Chance sits musing. “I have seen things abroad. I have seen Europe rediscovering the spirit of the primitive, the life source by which nations live and die; I have seen them grasping the power of images. Last year Mussolini marched his Blackshirts on Rome and the government, the army folded. The government possessed all the material force necessary to prevail, and yet they gave way to a few thousand men with pistols in their pockets. Why? Because Mussolini orchestrated a stream of images more potent than artillery manned by men without spiritual conviction. Thousands of men in black shirts marching the dusty roads, clinging to trains, piling into automobiles. They passed through the countryside like film through a projector, enthralling onlookers. And when Rome fell, Mussolini paraded his Blackshirts through the city, before the cameras, so they could be paraded over and over again, as many times as necessary, trooped through every movie house from Tuscany to Sicily, burning the black shirt and the silver death’s head into every Italian’s brain. Imagine if Lenin learns the trick. Imagine what would happen to us.”
“You’re going too fast for me, Mr. Chance,” I say.
“No, Harry,” he says firmly. “I believe you understand me. I believe you see beyond what others see. I know what they say behind my back. That I am a man whose father made his money for him. A ridiculous figure, a standing joke in Hollywood. ‘He can’t make movies, and unlike Kennedy, he can’t make actresses either. A eunuch.’ ”
“No, Mr. Chance,” I falsely object, “I don’t believe anyone says such -”
He interrupts me. There is a burden of melancholy in his words. “I wish this cup would pass from my lips. But there is no one else. No one else but Griffith and me to make the pictures this country needs.”
The Hollywood style is grandiose. I am used to bombast and inflation, every picture described as “colossal,” “magnificent,” “unsurpassable,” “epic of epics.” But the people who make such announcements do not really believe them, you can hear the cynicism in their voices, sense it in their ridiculously purple prose. But in Chance’s voice there is a strength of conviction, of sincerity, which is almost moving.
Suddenly Chance looks exhausted. He fumbles for the square of paper under his plate, picks it up, stares at it. Stares at it in the same queer way he had earlier stared at his empty plate, face vapid and waxen. Is it some kind of epileptic seizure?
“Mr. Chance?” I say. “Mr. Chance?” Neither he nor Yukio moves. The houseboy remains standing behind his employer’s chair, face empty, blank as his master’s. “Yukio,” I say, “get Mr. Chance a glass of water. I don’t think he’s well.”
Yukio does not move but Chance does. He raises his hand and holds out the scrap of paper to me. “I’d like you to have this. As a souvenir of the evening. I have no further need of it.” He rises from his chair and slips it into my palm, the way an uncle slips a nickel into the hand of a favourite nephew. I mumble an embarrassed nephew’s thanks. “Harry,” he says, “I want you to know how important this evening has been to me. I do not feel nearly so alone. You believe as I do, that the mind’s highest struggle is to interpret the world, in whatever guise that interpretation takes – science, philosophy, history, literature, painting…” His voice dies away.
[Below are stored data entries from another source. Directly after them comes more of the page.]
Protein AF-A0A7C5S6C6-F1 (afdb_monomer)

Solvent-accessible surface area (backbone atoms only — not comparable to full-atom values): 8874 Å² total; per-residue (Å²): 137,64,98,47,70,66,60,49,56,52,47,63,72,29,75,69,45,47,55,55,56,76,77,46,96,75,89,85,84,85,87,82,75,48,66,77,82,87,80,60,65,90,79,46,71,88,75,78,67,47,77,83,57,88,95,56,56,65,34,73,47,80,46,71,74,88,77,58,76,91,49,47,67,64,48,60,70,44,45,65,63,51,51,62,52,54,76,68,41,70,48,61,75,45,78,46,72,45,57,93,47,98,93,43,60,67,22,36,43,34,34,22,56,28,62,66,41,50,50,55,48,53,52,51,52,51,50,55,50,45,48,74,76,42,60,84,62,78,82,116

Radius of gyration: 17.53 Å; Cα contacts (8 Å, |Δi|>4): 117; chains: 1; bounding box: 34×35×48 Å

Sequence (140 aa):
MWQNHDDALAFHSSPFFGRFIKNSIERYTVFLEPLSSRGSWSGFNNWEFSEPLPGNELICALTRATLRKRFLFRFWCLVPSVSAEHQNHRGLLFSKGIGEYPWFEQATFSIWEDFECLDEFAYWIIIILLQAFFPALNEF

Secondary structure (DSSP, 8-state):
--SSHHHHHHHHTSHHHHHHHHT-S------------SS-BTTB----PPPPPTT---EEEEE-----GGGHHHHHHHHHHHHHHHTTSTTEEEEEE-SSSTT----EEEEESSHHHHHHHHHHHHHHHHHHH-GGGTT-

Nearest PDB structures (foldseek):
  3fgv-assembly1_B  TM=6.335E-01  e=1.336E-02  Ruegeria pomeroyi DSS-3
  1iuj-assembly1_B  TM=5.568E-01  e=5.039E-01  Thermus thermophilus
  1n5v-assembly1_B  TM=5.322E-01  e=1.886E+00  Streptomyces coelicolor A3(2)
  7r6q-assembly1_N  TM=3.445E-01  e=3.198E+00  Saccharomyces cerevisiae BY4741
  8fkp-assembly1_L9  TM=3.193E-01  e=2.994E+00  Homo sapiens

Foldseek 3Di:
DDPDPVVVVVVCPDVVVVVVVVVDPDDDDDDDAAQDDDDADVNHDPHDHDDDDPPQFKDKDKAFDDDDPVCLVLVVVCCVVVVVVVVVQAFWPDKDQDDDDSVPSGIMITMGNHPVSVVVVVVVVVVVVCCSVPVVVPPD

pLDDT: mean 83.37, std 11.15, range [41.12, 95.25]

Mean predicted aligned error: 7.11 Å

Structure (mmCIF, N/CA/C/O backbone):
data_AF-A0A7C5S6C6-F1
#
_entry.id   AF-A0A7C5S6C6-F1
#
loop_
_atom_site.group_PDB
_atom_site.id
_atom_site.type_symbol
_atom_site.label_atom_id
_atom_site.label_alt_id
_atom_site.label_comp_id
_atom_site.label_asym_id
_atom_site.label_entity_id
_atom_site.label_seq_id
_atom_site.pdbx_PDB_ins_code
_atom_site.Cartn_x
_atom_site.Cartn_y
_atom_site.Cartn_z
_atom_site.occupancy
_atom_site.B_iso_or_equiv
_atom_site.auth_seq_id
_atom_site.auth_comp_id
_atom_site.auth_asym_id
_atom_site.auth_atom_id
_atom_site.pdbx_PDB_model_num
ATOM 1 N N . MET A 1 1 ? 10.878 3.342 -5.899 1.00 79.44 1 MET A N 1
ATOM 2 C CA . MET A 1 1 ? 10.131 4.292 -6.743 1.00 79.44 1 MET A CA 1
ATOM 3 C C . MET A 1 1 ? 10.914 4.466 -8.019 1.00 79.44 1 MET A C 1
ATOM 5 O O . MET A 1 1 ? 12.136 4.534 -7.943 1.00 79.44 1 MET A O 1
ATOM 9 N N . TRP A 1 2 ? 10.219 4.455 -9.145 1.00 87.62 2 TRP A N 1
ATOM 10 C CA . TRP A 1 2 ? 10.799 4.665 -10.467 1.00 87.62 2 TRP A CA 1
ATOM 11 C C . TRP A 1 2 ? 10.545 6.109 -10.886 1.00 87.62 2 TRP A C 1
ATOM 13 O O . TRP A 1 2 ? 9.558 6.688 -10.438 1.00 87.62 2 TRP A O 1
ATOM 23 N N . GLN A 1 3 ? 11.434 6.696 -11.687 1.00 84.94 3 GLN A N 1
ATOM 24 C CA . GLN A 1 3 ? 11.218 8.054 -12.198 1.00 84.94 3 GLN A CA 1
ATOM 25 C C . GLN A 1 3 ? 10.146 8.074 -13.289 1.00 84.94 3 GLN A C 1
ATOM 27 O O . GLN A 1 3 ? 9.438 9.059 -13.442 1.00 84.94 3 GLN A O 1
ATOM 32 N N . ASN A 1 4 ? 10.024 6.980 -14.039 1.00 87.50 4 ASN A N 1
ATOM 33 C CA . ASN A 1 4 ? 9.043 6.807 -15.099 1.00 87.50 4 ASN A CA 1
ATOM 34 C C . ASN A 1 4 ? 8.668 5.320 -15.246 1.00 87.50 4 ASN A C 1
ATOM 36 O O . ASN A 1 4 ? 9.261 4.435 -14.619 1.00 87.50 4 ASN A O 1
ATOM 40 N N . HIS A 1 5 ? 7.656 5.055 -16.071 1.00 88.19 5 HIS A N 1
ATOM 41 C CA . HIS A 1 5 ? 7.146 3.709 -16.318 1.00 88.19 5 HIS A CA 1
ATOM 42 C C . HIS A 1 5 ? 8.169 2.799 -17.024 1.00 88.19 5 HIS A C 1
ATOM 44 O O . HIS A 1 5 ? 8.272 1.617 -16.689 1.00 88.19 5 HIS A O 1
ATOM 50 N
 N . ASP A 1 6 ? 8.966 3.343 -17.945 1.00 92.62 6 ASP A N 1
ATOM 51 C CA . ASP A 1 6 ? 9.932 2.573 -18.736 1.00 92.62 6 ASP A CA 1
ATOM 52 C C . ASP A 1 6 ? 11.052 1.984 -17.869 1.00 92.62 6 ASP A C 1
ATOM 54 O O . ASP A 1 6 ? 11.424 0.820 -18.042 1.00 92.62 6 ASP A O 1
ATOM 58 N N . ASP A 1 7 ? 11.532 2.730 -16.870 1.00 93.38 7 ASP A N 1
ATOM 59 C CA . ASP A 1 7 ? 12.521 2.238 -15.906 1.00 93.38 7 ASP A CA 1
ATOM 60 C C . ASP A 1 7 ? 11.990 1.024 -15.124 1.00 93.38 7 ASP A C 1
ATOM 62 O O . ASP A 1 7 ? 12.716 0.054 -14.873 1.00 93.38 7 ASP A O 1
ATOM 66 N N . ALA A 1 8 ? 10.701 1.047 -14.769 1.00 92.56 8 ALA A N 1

He clears his throat. “And we shall offer another. We shall make a great motion picture. Won’t we, Harry?”
“Yes,” I say. And half-believe it.
“Now, if you’ll excuse me, I’m very tired.”
We shake hands and Yukio leads me back through the bare house. I feel some guilt that I have not confessed to Chance that he is seeking help for making the great American film from a Canadian. But there is the question of money. And I have found that Americans, by and large, recognize no distinction between us. Why should I?
I start the car and turn down the drive. As I do, my headlights sweep over a set of French doors which open onto the garden. It is only for an instant, but I believe I have glimpsed Damon Ira Chance alone, in that vast marble desert of a ballroom, standing upright on a chair, in the dark.